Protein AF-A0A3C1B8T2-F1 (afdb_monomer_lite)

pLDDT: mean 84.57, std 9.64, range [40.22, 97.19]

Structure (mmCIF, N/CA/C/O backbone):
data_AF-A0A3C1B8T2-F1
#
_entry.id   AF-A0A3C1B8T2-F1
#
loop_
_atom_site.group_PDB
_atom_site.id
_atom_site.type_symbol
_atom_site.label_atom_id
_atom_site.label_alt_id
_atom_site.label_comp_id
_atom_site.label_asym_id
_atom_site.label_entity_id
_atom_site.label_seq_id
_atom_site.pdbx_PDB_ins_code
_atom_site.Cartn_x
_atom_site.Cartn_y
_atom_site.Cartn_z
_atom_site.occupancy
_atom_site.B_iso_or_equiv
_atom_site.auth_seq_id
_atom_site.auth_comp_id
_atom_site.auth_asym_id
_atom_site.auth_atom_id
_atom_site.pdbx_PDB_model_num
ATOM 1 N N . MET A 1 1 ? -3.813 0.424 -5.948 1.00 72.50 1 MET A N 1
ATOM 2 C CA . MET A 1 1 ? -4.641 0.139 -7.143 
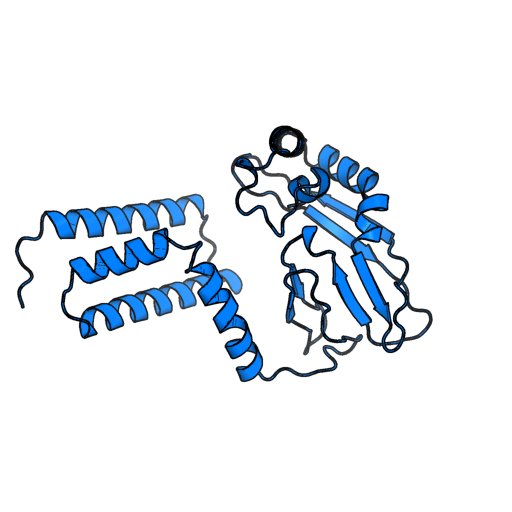1.00 72.50 1 MET A CA 1
ATOM 3 C C . MET A 1 1 ? -3.971 0.760 -8.343 1.00 72.50 1 MET A C 1
ATOM 5 O O . MET A 1 1 ? -3.485 1.875 -8.208 1.00 72.50 1 MET A O 1
ATOM 9 N N . ALA A 1 2 ? -3.903 0.065 -9.476 1.00 87.44 2 ALA A N 1
ATOM 10 C CA . ALA A 1 2 ? -3.283 0.639 -10.672 1.00 87.44 2 ALA A CA 1
ATOM 11 C C . ALA A 1 2 ? -4.172 1.736 -11.279 1.00 87.44 2 ALA A C 1
ATOM 13 O O . ALA A 1 2 ? -3.673 2.743 -11.754 1.00 87.44 2 ALA A O 1
ATOM 14 N N . GLU A 1 3 ? -5.487 1.576 -11.188 1.00 93.12 3 GLU A N 1
ATOM 15 C CA . GLU A 1 3 ? -6.507 2.447 -11.765 1.00 93.12 3 GLU A CA 1
ATOM 16 C C . GLU A 1 3 ? -6.396 3.884 -11.266 1.00 93.12 3 GLU A C 1
ATOM 18 O O . GLU A 1 3 ? -6.395 4.799 -12.075 1.00 93.12 3 GLU A O 1
ATOM 23 N N . ALA A 1 4 ? -6.231 4.092 -9.956 1.00 92.12 4 ALA A N 1
ATOM 24 C CA . ALA A 1 4 ? -6.080 5.435 -9.397 1.00 92.12 4 ALA A CA 1
ATOM 25 C C . ALA A 1 4 ? -4.794 6.123 -9.883 1.00 92.12 4 ALA A C 1
ATOM 27 O O . ALA A 1 4 ? -4.812 7.301 -10.225 1.00 92.12 4 ALA A O 1
ATOM 28 N N . VAL A 1 5 ? -3.698 5.363 -9.990 1.00 92.69 5 VAL A N 1
ATOM 29 C CA . VAL A 1 5 ? -2.422 5.863 -10.522 1.00 92.69 5 VAL A CA 1
ATOM 30 C C . VAL A 1 5 ? -2.547 6.218 -12.005 1.00 92.69 5 VAL A C 1
ATOM 32 O O . VAL A 1 5 ? -2.060 7.264 -12.422 1.00 92.69 5 VAL A O 1
ATOM 35 N N . LEU A 1 6 ? -3.223 5.378 -12.795 1.00 93.94 6 LEU A N 1
ATOM 36 C CA . LEU A 1 6 ? -3.462 5.606 -14.225 1.00 93.94 6 LEU A CA 1
ATOM 37 C C . LEU A 1 6 ? -4.440 6.760 -14.479 1.00 93.94 6 LEU A C 1
ATOM 39 O O . LEU A 1 6 ? -4.281 7.480 -15.458 1.00 93.94 6 LEU A O 1
ATOM 43 N N . ALA A 1 7 ? -5.429 6.945 -13.603 1.00 94.38 7 ALA A N 1
ATOM 44 C CA . ALA A 1 7 ? -6.332 8.092 -13.621 1.00 94.38 7 ALA A CA 1
ATOM 45 C C . ALA A 1 7 ? -5.640 9.392 -13.177 1.00 94.38 7 ALA A C 1
ATOM 47 O O . ALA A 1 7 ? -6.241 10.464 -13.287 1.00 94.38 7 ALA A O 1
ATOM 48 N N . GLU A 1 8 ? -4.389 9.305 -12.708 1.00 92.81 8 GLU A N 1
ATOM 49 C CA . GLU A 1 8 ? -3.603 10.416 -12.167 1.00 92.81 8 GLU A CA 1
ATOM 50 C C . GLU A 1 8 ? -4.306 11.083 -10.976 1.00 92.81 8 GLU A C 1
ATOM 52 O O . GLU A 1 8 ? -4.333 12.304 -10.846 1.00 92.81 8 GLU A O 1
ATOM 57 N N . ILE A 1 9 ? -4.925 10.268 -10.119 1.00 92.62 9 ILE A N 1
ATOM 58 C CA . ILE A 1 9 ? -5.473 10.721 -8.841 1.00 92.62 9 ILE A CA 1
ATOM 59 C C . ILE A 1 9 ? -4.311 10.921 -7.870 1.00 92.62 9 ILE A C 1
ATOM 61 O O . ILE A 1 9 ? -3.505 10.008 -7.686 1.00 92.62 9 ILE A O 1
ATOM 65 N N . ASP A 1 10 ? -4.255 12.086 -7.226 1.00 91.50 10 ASP A N 1
ATOM 66 C CA . ASP A 1 10 ? -3.332 12.332 -6.121 1.00 91.50 10 ASP A CA 1
ATOM 67 C C . ASP A 1 10 ? -3.790 11.551 -4.881 1.00 91.50 10 ASP A C 1
ATOM 69 O O . ASP A 1 10 ? -4.781 11.890 -4.224 1.00 91.50 10 ASP A O 1
ATOM 73 N N . LEU A 1 11 ? -3.069 10.473 -4.579 1.00 89.38 11 LEU A N 1
ATOM 74 C CA . LEU A 1 11 ? -3.344 9.570 -3.465 1.00 89.38 11 LEU A CA 1
ATOM 75 C C . LEU A 1 11 ? -2.782 10.070 -2.126 1.00 89.38 11 LEU A C 1
ATOM 77 O O . LEU A 1 11 ? -3.005 9.416 -1.106 1.00 89.38 11 LEU A O 1
ATOM 81 N N . SER A 1 12 ? -2.071 11.201 -2.107 1.00 86.19 12 SER A N 1
ATOM 82 C CA . SER A 1 12 ? -1.690 11.871 -0.859 1.00 86.19 12 SER A CA 1
ATOM 83 C C . SER A 1 12 ? -2.862 12.657 -0.262 1.00 86.19 12 SER A C 1
ATOM 85 O O . SER A 1 12 ? -3.039 12.679 0.956 1.00 86.19 12 SER A O 1
ATOM 87 N N . GLU A 1 13 ? -3.725 13.217 -1.115 1.00 83.88 13 GLU A N 1
ATOM 88 C CA . GLU A 1 13 ? -4.881 14.021 -0.701 1.00 83.88 13 GLU A CA 1
ATOM 89 C C . GLU A 1 13 ? -6.209 13.248 -0.782 1.00 83.88 13 GLU A C 1
ATOM 91 O O . GLU A 1 13 ? -7.140 13.505 -0.014 1.00 83.88 13 GLU A O 1
ATOM 96 N N . THR A 1 14 ? -6.308 12.261 -1.678 1.00 82.38 14 THR A N 1
ATOM 97 C CA . THR A 1 14 ? -7.557 11.528 -1.930 1.00 82.38 14 THR A CA 1
ATOM 98 C C . THR A 1 14 ? -7.666 10.285 -1.048 1.00 82.38 14 THR A C 1
ATOM 100 O O . THR A 1 14 ? -6.908 9.330 -1.204 1.00 82.38 14 THR A O 1
ATOM 103 N N . THR A 1 15 ? -8.650 10.263 -0.140 1.00 77.19 15 THR A N 1
ATOM 104 C CA . THR A 1 15 ? -8.943 9.078 0.696 1.00 77.19 15 THR A CA 1
ATOM 105 C C . THR A 1 15 ? -10.024 8.181 0.084 1.00 77.19 15 THR A C 1
ATOM 107 O O . THR A 1 15 ? -9.921 6.961 0.196 1.00 77.19 15 THR A O 1
ATOM 110 N N . ASP A 1 16 ? -11.017 8.762 -0.598 1.00 83.19 16 ASP A N 1
ATOM 111 C CA . ASP A 1 16 ? -12.030 8.033 -1.366 1.00 83.19 16 ASP A CA 1
ATOM 112 C C . ASP A 1 16 ? -11.940 8.424 -2.847 1.00 83.19 16 ASP A C 1
ATOM 114 O O . ASP A 1 16 ? -12.125 9.582 -3.221 1.00 83.19 16 ASP A O 1
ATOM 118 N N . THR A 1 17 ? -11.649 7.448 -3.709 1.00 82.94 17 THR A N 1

+ + +

# EXERCISE GOAL
Print exactly the lines above from the one with "ATOM 10 C CA" to the one with "ATOM 23 N N", including both.

# RESPONSE TO THE TASK
ATOM 10 C CA . ALA A 1 2 ? -3.283 0.639 -10.672 1.00 87.44 2 ALA A CA 1
ATOM 11 C C . ALA A 1 2 ? -4.172 1.736 -11.279 1.00 87.44 2 ALA A C 1
ATOM 13 O O . ALA A 1 2 ? -3.673 2.743 -11.754 1.00 87.44 2 ALA A O 1
ATOM 14 N N . GLU A 1 3 ? -5.487 1.576 -11.188 1.00 93.12 3 GLU A N 1
ATOM 15 C CA . GLU A 1 3 ? -6.507 2.447 -11.765 1.00 93.12 3 GLU A CA 1
ATOM 16 C C . GLU A 1 3 ? -6.396 3.884 -11.266 1.00 93.12 3 GLU A C 1
ATOM 18 O O . GLU A 1 3 ? -6.395 4.799 -12.075 1.00 93.12 3 GLU A O 1
ATOM 23 N N . ALA A 1 4 ? -6.231 4.092 -9.956 1.00 92.12 4 ALA A N 1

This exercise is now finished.